◆ Required work: With the first line as the start and the line containing "ATOM 27 N N" as the end, write out every line of the records exactly.

◆ Record excerpts:
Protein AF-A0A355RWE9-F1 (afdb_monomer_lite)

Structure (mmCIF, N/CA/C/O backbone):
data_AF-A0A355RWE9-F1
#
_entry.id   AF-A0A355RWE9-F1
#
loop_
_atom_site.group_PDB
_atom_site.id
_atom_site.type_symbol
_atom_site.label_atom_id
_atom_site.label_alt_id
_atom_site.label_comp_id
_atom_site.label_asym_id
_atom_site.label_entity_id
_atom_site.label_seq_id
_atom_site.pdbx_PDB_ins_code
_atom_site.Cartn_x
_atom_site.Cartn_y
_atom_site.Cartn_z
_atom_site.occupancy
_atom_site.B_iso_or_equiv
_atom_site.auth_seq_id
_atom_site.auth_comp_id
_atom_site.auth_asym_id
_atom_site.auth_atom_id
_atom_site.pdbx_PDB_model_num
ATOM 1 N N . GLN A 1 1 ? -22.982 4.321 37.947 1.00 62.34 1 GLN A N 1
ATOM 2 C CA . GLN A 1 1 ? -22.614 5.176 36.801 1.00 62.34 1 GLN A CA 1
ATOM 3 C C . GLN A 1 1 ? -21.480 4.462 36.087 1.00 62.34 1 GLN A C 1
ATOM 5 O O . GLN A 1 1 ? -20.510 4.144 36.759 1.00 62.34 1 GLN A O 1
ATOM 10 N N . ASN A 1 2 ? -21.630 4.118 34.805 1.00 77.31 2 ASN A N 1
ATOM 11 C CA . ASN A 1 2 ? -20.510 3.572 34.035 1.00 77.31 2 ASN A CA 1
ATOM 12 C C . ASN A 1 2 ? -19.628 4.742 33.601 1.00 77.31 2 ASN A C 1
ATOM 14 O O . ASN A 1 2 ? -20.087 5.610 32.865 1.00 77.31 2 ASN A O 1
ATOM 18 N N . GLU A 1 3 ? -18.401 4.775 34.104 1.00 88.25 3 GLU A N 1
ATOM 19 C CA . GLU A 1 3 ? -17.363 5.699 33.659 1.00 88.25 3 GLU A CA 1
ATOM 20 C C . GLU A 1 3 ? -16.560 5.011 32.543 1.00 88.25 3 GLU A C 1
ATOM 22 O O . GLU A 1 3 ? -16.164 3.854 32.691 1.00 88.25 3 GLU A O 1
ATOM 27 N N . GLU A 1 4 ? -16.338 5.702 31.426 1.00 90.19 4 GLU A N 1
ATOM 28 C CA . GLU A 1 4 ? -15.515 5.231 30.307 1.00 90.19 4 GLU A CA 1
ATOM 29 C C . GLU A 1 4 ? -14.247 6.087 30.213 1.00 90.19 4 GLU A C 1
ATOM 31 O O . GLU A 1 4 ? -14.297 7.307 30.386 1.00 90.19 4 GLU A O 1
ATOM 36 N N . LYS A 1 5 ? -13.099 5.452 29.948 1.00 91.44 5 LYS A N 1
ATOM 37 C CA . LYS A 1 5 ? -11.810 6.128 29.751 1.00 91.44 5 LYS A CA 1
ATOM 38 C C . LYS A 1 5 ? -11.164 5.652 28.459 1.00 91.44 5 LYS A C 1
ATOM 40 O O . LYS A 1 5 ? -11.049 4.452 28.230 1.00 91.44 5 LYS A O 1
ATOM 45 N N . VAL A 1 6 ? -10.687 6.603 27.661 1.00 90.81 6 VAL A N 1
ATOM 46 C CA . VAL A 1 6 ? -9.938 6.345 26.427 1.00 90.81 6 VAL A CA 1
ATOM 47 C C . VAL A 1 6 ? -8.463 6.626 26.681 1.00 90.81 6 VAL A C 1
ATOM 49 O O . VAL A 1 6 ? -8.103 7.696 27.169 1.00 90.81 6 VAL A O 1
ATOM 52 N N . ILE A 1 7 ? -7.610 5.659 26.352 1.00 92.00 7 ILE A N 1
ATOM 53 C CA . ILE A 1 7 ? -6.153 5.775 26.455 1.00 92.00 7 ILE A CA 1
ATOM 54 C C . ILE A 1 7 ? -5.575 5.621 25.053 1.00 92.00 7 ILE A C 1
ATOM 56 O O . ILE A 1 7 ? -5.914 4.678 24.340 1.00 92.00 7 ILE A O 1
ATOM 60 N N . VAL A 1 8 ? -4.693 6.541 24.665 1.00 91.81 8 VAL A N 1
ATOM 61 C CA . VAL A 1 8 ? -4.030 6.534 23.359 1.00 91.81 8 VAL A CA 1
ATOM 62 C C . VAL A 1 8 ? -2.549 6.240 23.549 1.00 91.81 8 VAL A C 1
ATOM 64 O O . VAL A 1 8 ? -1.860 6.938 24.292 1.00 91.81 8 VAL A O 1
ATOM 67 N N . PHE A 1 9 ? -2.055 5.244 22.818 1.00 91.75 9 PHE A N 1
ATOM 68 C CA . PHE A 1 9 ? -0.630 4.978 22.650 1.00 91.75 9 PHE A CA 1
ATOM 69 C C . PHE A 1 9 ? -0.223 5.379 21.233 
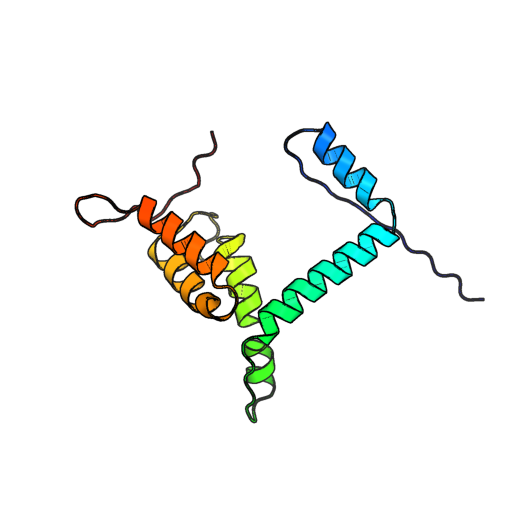1.00 91.75 9 PHE A C 1
ATOM 71 O O . PHE A 1 9 ? -0.932 5.068 20.276 1.00 91.75 9 PHE A O 1
ATOM 78 N N . THR A 1 10 ? 0.901 6.081 21.094 1.00 91.88 10 THR A N 1
ATOM 79 C CA . THR A 1 10 ? 1.401 6.550 19.796 1.00 91.88 10 THR A CA 1
ATOM 80 C C . THR A 1 10 ? 2.812 6.035 19.558 1.00 91.88 10 THR A C 1
ATOM 82 O O . THR A 1 10 ? 3.631 5.985 20.473 1.00 91.88 10 THR A O 1
ATOM 85 N N . ILE A 1 11 ? 3.071 5.640 18.316 1.00 93.44 11 ILE A N 1
ATOM 86 C CA . ILE A 1 11 ? 4.399 5.339 17.784 1.00 93.44 11 ILE A CA 1
ATOM 87 C C . ILE A 1 11 ? 4.518 6.178 16.514 1.00 93.44 11 ILE A C 1
ATOM 89 O O . ILE A 1 11 ? 3.585 6.197 15.707 1.00 93.44 11 ILE A O 1
ATOM 93 N N . SER A 1 12 ? 5.619 6.905 16.361 1.00 94.31 12 SER A N 1
ATOM 94 C CA . SER A 1 12 ? 5.852 7.788 15.221 1.00 94.31 12 SER A CA 1
ATOM 95 C C . SER A 1 12 ? 7.229 7.559 14.614 1.00 94.31 12 SER A C 1
ATOM 97 O O . SER A 1 12 ? 8.181 7.185 15.294 1.00 94.31 12 SER A O 1
ATOM 99 N N . GLU A 1 13 ? 7.308 7.818 13.316 1.00 94.88 13 GLU A N 1
ATOM 100 C CA . GLU A 1 13 ? 8.525 7.825 12.516 1.00 94.88 13 GLU A CA 1
ATOM 101 C C . GLU A 1 13 ? 8.575 9.165 11.775 1.00 94.88 13 GLU A C 1
ATOM 103 O O . GLU A 1 13 ? 7.540 9.678 11.339 1.00 94.88 13 GLU A O 1
ATOM 108 N N . GLY A 1 14 ? 9.760 9.757 11.680 1.00 94.44 14 GLY A N 1
ATOM 109 C CA . GLY A 1 14 ? 10.005 11.020 10.995 1.00 94.44 14 GLY A CA 1
ATOM 110 C C . GLY A 1 14 ? 11.438 11.063 10.480 1.00 94.44 14 GLY A C 1
ATOM 111 O O . GLY A 1 14 ? 12.258 10.232 10.863 1.00 94.44 14 GLY A O 1
ATOM 112 N N . GLU A 1 15 ? 11.736 12.031 9.619 1.00 95.00 15 GLU A N 1
ATOM 113 C CA . GLU A 1 15 ? 13.079 12.221 9.048 1.00 95.00 15 GLU A CA 1
ATOM 114 C C . GLU A 1 15 ? 14.131 12.543 10.126 1.00 95.00 15 GLU A C 1
ATOM 116 O O . GLU A 1 15 ? 15.318 12.287 9.946 1.00 95.00 15 GLU A O 1
ATOM 121 N N . ASP A 1 16 ? 13.686 13.088 11.261 1.00 96.75 16 ASP A N 1
ATOM 122 C CA . ASP A 1 16 ? 14.499 13.409 12.427 1.00 96.75 16 ASP A CA 1
ATOM 123 C C . ASP A 1 16 ? 13.694 13.278 13.738 1.00 96.75 16 ASP A C 1
ATOM 125 O O . ASP A 1 16 ? 12.470 13.109 13.755 1.00 96.75 16 ASP A O 1
ATOM 129 N N . GLU A 1 17 ? 14.381 13.386 14.877 1.00 96.88 17 GLU A N 1
ATOM 130 C CA . GLU A 1 17 ? 13.757 13.301 16.205 1.00 96.88 17 GLU A CA 1
ATOM 131 C C . GLU A 1 17 ? 12.666 14.365 16.407 1.00 96.88 17 GLU A C 1
ATOM 133 O O . GLU A 1 17 ? 11.637 14.118 17.046 1.00 96.88 17 GLU A O 1
ATOM 138 N N . LYS A 1 18 ? 12.865 15.559 15.838 1.00 
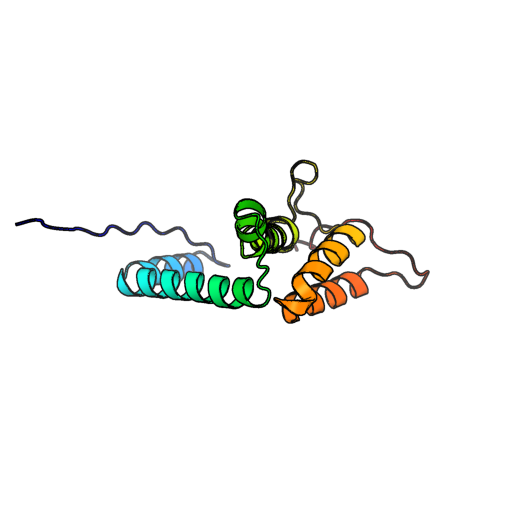97.44 18 LYS A N 1
ATOM 139 C CA . LYS A 1 18 ? 11.949 16.689 15.989 1.00 97.44 18 LYS A CA 1
ATOM 140 C C . LYS A 1 18 ? 10.619 16.424 15.283 1.00 97.44 18 LYS A C 1
ATOM 142 O O . LYS A 1 18 ? 9.561 16.668 15.866 1.00 97.44 18 LYS A O 1
ATOM 147 N N . SER A 1 19 ? 10.656 15.923 14.054 1.00 96.69 19 SER A N 1
ATOM 148 C CA . SER A 1 19 ? 9.480 15.569 13.256 1.00 96.69 19 SER A CA 1
ATOM 149 C C . SER A 1 19 ? 8.752 14.354 13.832 1.00 96.69 19 SER A C 1
ATOM 151 O O . SER A 1 19 ? 7.526 14.399 13.975 1.00 96.69 19 SER A O 1
ATOM 153 N N . ALA A 1 20 ? 9.483 13.327 14.278 1.00 96.38 20 ALA A N 1
ATOM 154 C CA . ALA A 1 20 ? 8.903 12.181 14.978 1.00 96.38 20 ALA A CA 1
ATOM 155 C C . ALA A 1 20 ? 8.185 12.611 16.273 1.00 96.38 20 ALA A C 1
ATOM 157 O O . ALA A 1 20 ? 7.036 12.224 16.515 1.00 96.38 20 ALA A O 1
ATOM 158 N N . SER A 1 21 ? 8.810 13.480 17.073 1.00 95.75 21 SER A N 1
ATOM 159 C CA . SER A 1 21 ? 8.220 14.018 18.306 1.00 95.75 21 SER A CA 1
ATOM 160 C C . SER A 1 21 ? 6.992 14.885 18.031 1.00 95.75 21 SER A C 1
ATOM 162 O O . SER A 1 21 ? 5.978 14.765 18.720 1.00 95.75 21 SER A O 1
ATOM 164 N N . ALA A 1 22 ? 7.036 15.733 16.998 1.00 95.56 22 ALA A N 1
ATOM 165 C CA . ALA A 1 22 ? 5.897 16.557 16.599 1.00 95.56 22 ALA A CA 1
ATOM 166 C C . ALA A 1 22 ? 4.680 15.701 16.198 1.00 95.56 22 ALA A C 1
ATOM 168 O O . ALA A 1 22 ? 3.549 16.024 16.574 1.00 95.56 22 ALA A O 1
ATOM 169 N N . LEU A 1 23 ? 4.904 14.585 15.493 1.00 94.94 23 LEU A N 1
ATOM 170 C CA . LEU A 1 23 ? 3.853 13.622 15.155 1.00 94.94 23 LEU A CA 1
ATOM 171 C C . LEU A 1 23 ? 3.260 12.960 16.403 1.00 94.94 23 LEU A C 1
ATOM 173 O O . LEU A 1 23 ? 2.037 12.934 16.544 1.00 94.94 23 LEU A O 1
ATOM 177 N N . ALA A 1 24 ? 4.095 12.484 17.331 1.00 94.00 24 ALA A N 1
ATOM 178 C CA . ALA A 1 24 ? 3.617 11.893 18.583 1.00 94.00 24 ALA A CA 1
ATOM 179 C C . ALA A 1 24 ? 2.770 12.892 19.389 1.00 94.00 24 ALA A C 1
ATOM 181 O O . ALA A 1 24 ? 1.680 12.558 19.852 1.00 94.00 24 ALA A O 1
ATOM 182 N N . LEU A 1 25 ? 3.225 14.148 19.497 1.00 93.75 25 LEU A N 1
ATOM 183 C CA . LEU A 1 25 ? 2.508 15.212 20.204 1.00 93.75 25 LEU A CA 1
ATOM 184 C C . LEU A 1 25 ? 1.152 15.535 19.567 1.00 93.75 25 LEU A C 1
ATOM 186 O O . LEU A 1 25 ? 0.173 15.693 20.296 1.00 93.75 25 LEU A O 1
ATOM 190 N N . LYS A 1 26 ? 1.068 15.584 18.231 1.00 93.44 26 LYS A N 1
ATOM 191 C CA . LYS A 1 26 ? -0.190 15.811 17.501 1.00 93.44 26 LYS A CA 1
ATOM 192 C C . LYS A 1 26 ? -1.265 14.785 17.874 1.00 93.44 26 LYS A C 1
ATOM 194 O O . LYS A 1 26 ? -2.426 15.153 18.029 1.00 93.44 26 LYS A O 1
ATOM 199 N N . TYR A 1 27 ? -0.888 13.517 18.025 1.00 94.31 27 TYR A N 1
ATOM 200 C CA . TYR A 1 27 ? -1.818 12.420 18.311 1.00 94.31 27 TYR A CA 1
ATOM 201 C C . TYR A 1 27 ? -2.009 12.131 19.808 1.00 94.31 27 TYR A C 1
ATOM 203 O O . TYR A 1 27 ? -2.630 11.135 20.163 1.00 94.31 27 TYR A O 1
ATOM 211 N N . ARG A 1 28 ? -1.545 13.016 20.704 1.00 89.31 28 ARG A N 1
ATOM 212 C CA . ARG A 1 28 ? -1.937 12.981 22.128 1.00 89.31 28 ARG A CA 1
ATOM 213 C C . ARG A 1 28 ? -3.389 13.394 22.354 1.00 89.31 28 ARG A C 1
ATOM 215 O O . ARG A 1 28 ? -3.961 13.068 23.390 1.00 89.31 28 ARG A O 1
ATOM 222 N N . ASP A 1 29 ? -3.962 14.135 21.414 1.00 91.81 29 ASP A N 1
ATOM 223 C CA . ASP A 1 29 ? -5.360 14.541 21.436 1.00 91.81 29 ASP A CA 1
ATOM 224 C C . ASP A 1 29 ? -6.245 13.419 20.872 1.00 91.81 29 ASP A C 1
ATOM 226 O O . ASP A 1 29 ? -6.140 13.059 19.695 1.00 91.81 29 ASP A O 1
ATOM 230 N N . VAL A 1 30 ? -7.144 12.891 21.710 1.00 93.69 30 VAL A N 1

◆ Your solution:
Protein AF-A0A355RWE9-F1 (afdb_monomer_lite)

Structure (mmCIF, N/CA/C/O backbone):
data_AF-A0A355RWE9-F1
#
_entry.id   AF-A0A355RWE9-F1
#
loop_
_atom_site.group_PDB
_atom_site.id
_atom_site.type_symbol
_atom_site.label_atom_id
_atom_site.label_alt_id
_atom_site.label_comp_id
_atom_site.label_asym_id
_atom_site.label_entity_id
_atom_site.label_seq_id
_atom_site.pdbx_PDB_ins_code
_atom_site.Cartn_x
_atom_site.Cartn_y
_atom_site.Cartn_z
_atom_site.occupancy
_atom_site.B_iso_or_equiv
_atom_site.auth_seq_id
_atom_site.auth_comp_id
_atom_site.auth_asym_id
_atom_site.auth_atom_id
_atom_site.pdbx_PDB_model_num
ATOM 1 N N . GLN A 1 1 ? -22.982 4.321 37.947 1.00 62.34 1 GLN A N 1
ATOM 2 C CA . GLN A 1 1 ? -22.614 5.176 36.801 1.00 62.34 1 GLN A CA 1
ATOM 3 C C . GLN A 1 1 ? -21.480 4.462 36.087 1.00 62.34 1 GLN A C 1
ATOM 5 O O . GLN A 1 1 ? -20.510 4.144 36.759 1.00 62.34 1 GLN A O 1
ATOM 10 N N . ASN A 1 2 ? -21.630 4.118 34.805 1.00 77.31 2 ASN A N 1
ATOM 11 C CA . ASN A 1 2 ? -20.510 3.572 34.035 1.00 77.31 2 ASN A CA 1
ATOM 12 C C . ASN A 1 2 ? -19.628 4.742 33.601 1.00 77.31 2 ASN A C 1
ATOM 14 O O . ASN A 1 2 ? -20.087 5.610 32.865 1.00 77.31 2 ASN A O 1
ATOM 18 N N . GLU A 1 3 ? -18.401 4.775 34.104 1.00 88.25 3 GLU A N 1
ATOM 19 C CA . GLU A 1 3 ? -17.363 5.699 33.659 1.00 88.25 3 GLU A CA 1
ATOM 20 C C . GLU A 1 3 ? -16.560 5.011 32.543 1.00 88.25 3 GLU A C 1
ATOM 22 O O . GLU A 1 3 ? -16.164 3.854 32.691 1.00 88.25 3 GLU A O 1
ATOM 27 N N . GLU A 1 4 ? -16.338 5.702 31.426 1.00 90.19 4 GLU A N 1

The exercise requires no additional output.